O abatimento do drone americano é o bidé da minha casa de banho

Gorda

 

 

Tenho a casa em obras e ando já farta de tudo, o clima está tenso e a qualquer coisa que corre mal estou capaz de me descabelar, digo uma mão cheia de barbaridades e até agarro no telefone para ligar para o engenheiro e para o encarregado para dizer que não pago isto e que acho inadmissível aquilo. Mas depois páro, refreio os ânimos, falo com as pessoas, reavalio e compreendo que mais vale não piar muito alto, não vá haver azares e eu ter de ficar ainda mais tempo fora de casa.

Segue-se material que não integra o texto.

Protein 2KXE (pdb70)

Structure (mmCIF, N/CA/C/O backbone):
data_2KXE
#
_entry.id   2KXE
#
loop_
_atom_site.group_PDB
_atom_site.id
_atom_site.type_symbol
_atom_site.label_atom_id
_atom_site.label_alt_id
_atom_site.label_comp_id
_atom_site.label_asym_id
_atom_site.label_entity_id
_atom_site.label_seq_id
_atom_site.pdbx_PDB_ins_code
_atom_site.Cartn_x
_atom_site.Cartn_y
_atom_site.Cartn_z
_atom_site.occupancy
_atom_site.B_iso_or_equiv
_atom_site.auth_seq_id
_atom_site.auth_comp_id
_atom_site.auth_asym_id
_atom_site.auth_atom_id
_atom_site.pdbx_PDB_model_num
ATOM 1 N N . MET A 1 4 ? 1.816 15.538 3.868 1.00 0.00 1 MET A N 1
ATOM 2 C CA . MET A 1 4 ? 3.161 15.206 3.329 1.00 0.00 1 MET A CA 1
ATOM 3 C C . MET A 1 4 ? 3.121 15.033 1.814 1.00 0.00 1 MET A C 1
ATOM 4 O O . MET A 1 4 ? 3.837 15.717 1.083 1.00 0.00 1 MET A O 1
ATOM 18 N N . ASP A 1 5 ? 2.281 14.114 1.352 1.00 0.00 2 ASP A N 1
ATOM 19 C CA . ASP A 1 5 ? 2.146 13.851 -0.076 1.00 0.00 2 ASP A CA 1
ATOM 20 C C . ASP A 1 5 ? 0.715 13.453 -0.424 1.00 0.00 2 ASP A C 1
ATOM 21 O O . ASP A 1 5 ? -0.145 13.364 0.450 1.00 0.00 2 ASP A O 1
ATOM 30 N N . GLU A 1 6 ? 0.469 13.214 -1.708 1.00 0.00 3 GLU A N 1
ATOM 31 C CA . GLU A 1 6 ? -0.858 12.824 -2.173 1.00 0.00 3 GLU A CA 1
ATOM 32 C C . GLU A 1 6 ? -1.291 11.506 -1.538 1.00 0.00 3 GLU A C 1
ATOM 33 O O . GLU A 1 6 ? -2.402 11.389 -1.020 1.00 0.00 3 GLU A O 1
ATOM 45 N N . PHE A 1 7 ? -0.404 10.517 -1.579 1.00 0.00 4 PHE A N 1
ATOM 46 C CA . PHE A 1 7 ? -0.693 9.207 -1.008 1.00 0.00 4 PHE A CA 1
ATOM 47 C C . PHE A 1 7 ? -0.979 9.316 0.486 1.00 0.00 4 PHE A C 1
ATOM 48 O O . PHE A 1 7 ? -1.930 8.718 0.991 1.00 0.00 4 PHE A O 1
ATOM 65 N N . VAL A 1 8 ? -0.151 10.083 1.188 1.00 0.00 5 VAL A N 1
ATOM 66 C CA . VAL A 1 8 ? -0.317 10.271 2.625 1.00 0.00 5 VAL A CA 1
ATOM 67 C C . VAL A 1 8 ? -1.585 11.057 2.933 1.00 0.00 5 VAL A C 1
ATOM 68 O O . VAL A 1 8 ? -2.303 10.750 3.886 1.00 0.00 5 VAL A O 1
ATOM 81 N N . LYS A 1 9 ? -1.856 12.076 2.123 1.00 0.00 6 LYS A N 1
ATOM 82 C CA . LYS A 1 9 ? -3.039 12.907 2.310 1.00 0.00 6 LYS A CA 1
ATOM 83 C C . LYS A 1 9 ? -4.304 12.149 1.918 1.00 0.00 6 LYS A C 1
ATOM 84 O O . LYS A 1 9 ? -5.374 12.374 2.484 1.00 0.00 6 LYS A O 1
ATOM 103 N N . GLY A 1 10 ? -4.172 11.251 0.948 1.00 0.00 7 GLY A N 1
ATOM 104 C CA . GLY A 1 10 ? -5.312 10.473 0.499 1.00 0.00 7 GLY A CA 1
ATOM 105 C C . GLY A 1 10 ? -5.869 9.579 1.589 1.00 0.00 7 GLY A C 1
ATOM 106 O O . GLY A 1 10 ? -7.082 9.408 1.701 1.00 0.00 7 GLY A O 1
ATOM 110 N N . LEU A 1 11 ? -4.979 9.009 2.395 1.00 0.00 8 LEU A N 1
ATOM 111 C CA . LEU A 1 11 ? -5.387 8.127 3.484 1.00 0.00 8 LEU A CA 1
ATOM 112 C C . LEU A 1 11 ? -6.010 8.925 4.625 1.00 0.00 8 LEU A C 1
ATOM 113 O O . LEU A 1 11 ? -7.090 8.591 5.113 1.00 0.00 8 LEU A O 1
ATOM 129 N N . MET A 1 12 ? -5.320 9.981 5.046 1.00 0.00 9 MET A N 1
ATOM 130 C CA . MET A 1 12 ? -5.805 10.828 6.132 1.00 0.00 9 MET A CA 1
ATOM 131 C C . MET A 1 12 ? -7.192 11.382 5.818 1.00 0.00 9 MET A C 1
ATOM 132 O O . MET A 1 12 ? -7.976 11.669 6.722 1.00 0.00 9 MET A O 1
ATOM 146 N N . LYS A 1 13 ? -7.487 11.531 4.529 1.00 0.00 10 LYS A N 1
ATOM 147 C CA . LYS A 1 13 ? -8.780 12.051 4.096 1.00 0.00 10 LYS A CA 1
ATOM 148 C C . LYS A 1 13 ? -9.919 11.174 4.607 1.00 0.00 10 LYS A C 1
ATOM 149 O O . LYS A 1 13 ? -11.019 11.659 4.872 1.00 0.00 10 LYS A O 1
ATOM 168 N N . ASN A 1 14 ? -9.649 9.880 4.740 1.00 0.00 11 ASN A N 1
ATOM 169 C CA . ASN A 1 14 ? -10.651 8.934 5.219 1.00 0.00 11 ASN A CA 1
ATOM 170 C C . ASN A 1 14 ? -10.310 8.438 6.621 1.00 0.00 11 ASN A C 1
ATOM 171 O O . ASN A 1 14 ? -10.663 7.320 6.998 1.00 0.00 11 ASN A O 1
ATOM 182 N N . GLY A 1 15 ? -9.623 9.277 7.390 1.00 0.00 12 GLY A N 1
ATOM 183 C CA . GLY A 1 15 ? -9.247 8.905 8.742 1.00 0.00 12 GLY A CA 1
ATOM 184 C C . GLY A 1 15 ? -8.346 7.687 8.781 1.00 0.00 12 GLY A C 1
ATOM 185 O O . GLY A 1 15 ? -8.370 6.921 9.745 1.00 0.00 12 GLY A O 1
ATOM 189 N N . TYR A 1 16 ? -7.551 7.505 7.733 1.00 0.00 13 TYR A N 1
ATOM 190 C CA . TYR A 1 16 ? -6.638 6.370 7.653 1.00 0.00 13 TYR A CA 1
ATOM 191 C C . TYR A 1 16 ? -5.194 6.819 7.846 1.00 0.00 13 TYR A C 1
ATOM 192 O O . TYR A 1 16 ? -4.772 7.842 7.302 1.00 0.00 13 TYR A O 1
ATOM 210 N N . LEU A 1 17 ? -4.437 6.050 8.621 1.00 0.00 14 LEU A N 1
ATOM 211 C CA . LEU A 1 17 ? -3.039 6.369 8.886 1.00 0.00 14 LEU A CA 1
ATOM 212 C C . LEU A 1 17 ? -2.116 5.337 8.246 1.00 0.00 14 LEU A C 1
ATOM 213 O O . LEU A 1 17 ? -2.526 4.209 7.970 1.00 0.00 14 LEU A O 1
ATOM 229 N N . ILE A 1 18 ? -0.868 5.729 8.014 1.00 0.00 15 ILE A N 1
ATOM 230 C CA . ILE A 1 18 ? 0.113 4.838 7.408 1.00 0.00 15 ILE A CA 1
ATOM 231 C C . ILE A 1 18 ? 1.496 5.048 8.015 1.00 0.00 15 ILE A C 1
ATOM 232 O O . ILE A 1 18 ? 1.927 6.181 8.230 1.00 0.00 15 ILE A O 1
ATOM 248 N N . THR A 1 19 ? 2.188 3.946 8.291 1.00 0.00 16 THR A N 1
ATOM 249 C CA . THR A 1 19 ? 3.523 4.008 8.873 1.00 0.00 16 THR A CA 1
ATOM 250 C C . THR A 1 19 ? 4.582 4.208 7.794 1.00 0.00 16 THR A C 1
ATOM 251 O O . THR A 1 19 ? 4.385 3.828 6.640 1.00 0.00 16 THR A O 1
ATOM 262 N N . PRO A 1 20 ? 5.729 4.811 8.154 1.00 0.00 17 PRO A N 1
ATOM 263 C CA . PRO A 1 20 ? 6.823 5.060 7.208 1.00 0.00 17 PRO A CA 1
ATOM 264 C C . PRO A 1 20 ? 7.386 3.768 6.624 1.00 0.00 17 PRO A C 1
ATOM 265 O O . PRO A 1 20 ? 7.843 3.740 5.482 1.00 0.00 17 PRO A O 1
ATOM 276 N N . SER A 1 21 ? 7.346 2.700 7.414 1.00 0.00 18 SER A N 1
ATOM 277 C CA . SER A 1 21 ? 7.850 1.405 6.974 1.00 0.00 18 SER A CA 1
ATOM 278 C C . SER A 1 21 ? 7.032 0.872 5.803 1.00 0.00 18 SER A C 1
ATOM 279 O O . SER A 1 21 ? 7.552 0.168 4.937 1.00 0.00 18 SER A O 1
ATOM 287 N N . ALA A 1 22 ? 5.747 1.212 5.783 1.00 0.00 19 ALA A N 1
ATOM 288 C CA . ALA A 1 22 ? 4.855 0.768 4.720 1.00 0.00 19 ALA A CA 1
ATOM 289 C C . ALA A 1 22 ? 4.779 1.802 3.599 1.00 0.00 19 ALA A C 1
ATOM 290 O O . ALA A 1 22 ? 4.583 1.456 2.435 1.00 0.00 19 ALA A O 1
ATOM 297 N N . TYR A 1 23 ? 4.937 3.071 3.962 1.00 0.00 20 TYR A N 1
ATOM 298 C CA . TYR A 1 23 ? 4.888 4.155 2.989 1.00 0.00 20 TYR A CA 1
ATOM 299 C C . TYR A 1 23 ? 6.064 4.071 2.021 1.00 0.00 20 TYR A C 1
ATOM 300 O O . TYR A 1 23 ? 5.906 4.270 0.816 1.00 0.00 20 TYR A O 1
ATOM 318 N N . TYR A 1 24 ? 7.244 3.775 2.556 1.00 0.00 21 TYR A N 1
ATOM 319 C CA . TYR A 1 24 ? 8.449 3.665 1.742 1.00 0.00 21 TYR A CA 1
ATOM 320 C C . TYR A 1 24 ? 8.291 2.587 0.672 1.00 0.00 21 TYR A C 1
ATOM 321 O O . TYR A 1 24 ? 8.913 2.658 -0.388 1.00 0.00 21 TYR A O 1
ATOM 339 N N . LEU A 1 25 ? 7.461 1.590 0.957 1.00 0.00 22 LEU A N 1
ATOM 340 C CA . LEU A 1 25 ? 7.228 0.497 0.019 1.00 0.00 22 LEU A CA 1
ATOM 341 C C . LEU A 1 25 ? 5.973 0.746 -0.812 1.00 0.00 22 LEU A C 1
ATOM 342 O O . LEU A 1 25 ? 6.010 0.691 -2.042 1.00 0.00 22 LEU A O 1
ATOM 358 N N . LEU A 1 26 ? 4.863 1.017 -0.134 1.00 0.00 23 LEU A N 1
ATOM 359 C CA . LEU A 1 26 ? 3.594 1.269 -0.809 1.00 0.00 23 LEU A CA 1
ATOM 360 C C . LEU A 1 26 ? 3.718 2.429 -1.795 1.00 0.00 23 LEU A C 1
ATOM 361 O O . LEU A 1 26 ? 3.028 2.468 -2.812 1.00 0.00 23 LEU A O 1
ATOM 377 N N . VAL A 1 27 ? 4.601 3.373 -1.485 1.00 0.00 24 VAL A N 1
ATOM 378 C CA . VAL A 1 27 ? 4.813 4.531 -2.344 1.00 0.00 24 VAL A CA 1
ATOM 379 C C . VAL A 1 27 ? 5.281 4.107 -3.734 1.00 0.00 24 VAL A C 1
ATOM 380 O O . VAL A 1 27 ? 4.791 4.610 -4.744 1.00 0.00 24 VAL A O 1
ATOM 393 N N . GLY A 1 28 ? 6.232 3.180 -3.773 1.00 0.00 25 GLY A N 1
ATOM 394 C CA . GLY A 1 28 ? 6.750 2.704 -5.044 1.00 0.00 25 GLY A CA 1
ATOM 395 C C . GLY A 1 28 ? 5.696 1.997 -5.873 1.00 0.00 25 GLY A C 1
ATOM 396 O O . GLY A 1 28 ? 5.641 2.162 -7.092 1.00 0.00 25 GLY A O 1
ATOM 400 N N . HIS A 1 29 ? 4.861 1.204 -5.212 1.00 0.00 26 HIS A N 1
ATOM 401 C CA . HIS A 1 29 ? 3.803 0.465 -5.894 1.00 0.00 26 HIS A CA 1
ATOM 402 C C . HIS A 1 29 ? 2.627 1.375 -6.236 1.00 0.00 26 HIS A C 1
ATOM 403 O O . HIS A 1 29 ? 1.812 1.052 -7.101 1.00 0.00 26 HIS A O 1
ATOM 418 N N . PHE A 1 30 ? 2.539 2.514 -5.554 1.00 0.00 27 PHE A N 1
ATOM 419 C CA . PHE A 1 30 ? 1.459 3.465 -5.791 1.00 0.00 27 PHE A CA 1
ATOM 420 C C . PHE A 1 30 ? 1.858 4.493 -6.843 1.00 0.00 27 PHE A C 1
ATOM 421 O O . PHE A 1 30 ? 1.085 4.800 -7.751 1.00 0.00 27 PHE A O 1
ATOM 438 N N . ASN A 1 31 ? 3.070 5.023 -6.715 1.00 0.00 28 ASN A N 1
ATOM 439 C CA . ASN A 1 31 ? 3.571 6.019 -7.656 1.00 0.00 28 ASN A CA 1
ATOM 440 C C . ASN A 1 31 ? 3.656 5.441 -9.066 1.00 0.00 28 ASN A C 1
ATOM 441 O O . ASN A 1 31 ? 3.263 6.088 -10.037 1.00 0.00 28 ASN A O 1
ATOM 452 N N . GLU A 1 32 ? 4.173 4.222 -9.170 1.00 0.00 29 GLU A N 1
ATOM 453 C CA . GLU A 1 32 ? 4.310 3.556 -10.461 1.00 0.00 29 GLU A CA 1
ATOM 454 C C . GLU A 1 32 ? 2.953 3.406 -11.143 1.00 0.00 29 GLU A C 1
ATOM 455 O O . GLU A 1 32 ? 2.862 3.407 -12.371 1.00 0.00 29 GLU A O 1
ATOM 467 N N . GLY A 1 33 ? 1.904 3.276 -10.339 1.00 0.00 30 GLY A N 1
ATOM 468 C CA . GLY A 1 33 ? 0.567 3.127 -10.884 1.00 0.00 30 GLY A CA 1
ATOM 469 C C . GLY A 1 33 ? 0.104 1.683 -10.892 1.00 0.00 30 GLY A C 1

Este fim de semana fui ver como andavam as coisas e percebi que se esqueceram dos canos de ligação do bidé do lado de fora, ou seja, eu tinha pedido para tirarem o bidé e as pessoas que estão a fazer a obra deixaram lá tudo. Gritei, descabelei-me, disse que a minha casa de banho não podia ficar assim, que estava a gastar um dinheirão para ficar com a casa de uma forma que não era a que tinha idealizado, ameacei que alguém ia pagar aquilo, tudo e mais um par de botas. Isto enquanto falava apenas com o meu marido, que tem como responsabilidade última aturar-me e deixar que a neura passe. Hoje de manhã falei com o encarregado, mais calma e serena, “isto tem solução?”, questionei, ao que ele respondeu que é rápido e é só mudar duas pedras. Regaladinha que fiquei, continuei com o meu dia como se nada se tivesse passado. Cancelei a chamada para o dono da empresa e até rejeitei a dele quando me ligou. Mero engano. Foi só alguma falta de comunicação e não vem mal maior ao mundo.

 

É o mesmo com o drone americano. O Trump quis identificar os responsáveis, ordenou ataques militares, fez ameaças nas redes sociais - o terreno de todos os indignados - mas depois mandou cancelar à última da hora. Até porque, segundo o próprio indica, se estivesse alguém a bordo do drone seria uma conversa diferente. Corrijam-me se estou errada, mas todo o conceito de drone pressupõe que o aparelhometro voe sozinho, de outra forma seria mais uma espécie de avioneta. Certo? No fim já se podia relativizar, teria certamente sido um erro de alguém sem controlo e estúpido. Claro, uma pessoa estúpida que manda abater objetos voadores. Tal como uma pessoa estúpida de penteado estranho e cor meio alaranjada que vomita coisas e depois logo se vê. Coisas como ameaças de ataques militares contra um país.

 

No fim só me fico a sentir mal com isto porque sou uma espécie de Trump das obras, vou PASSAR-ME DOS CARRETOS, mas depois quando aparece o senhor com o martelo a perguntar o que se passa só pergunto se a pedra fica mesmo assim ou não. E baixinho, para não fazer alarido para o vizinho de baixo.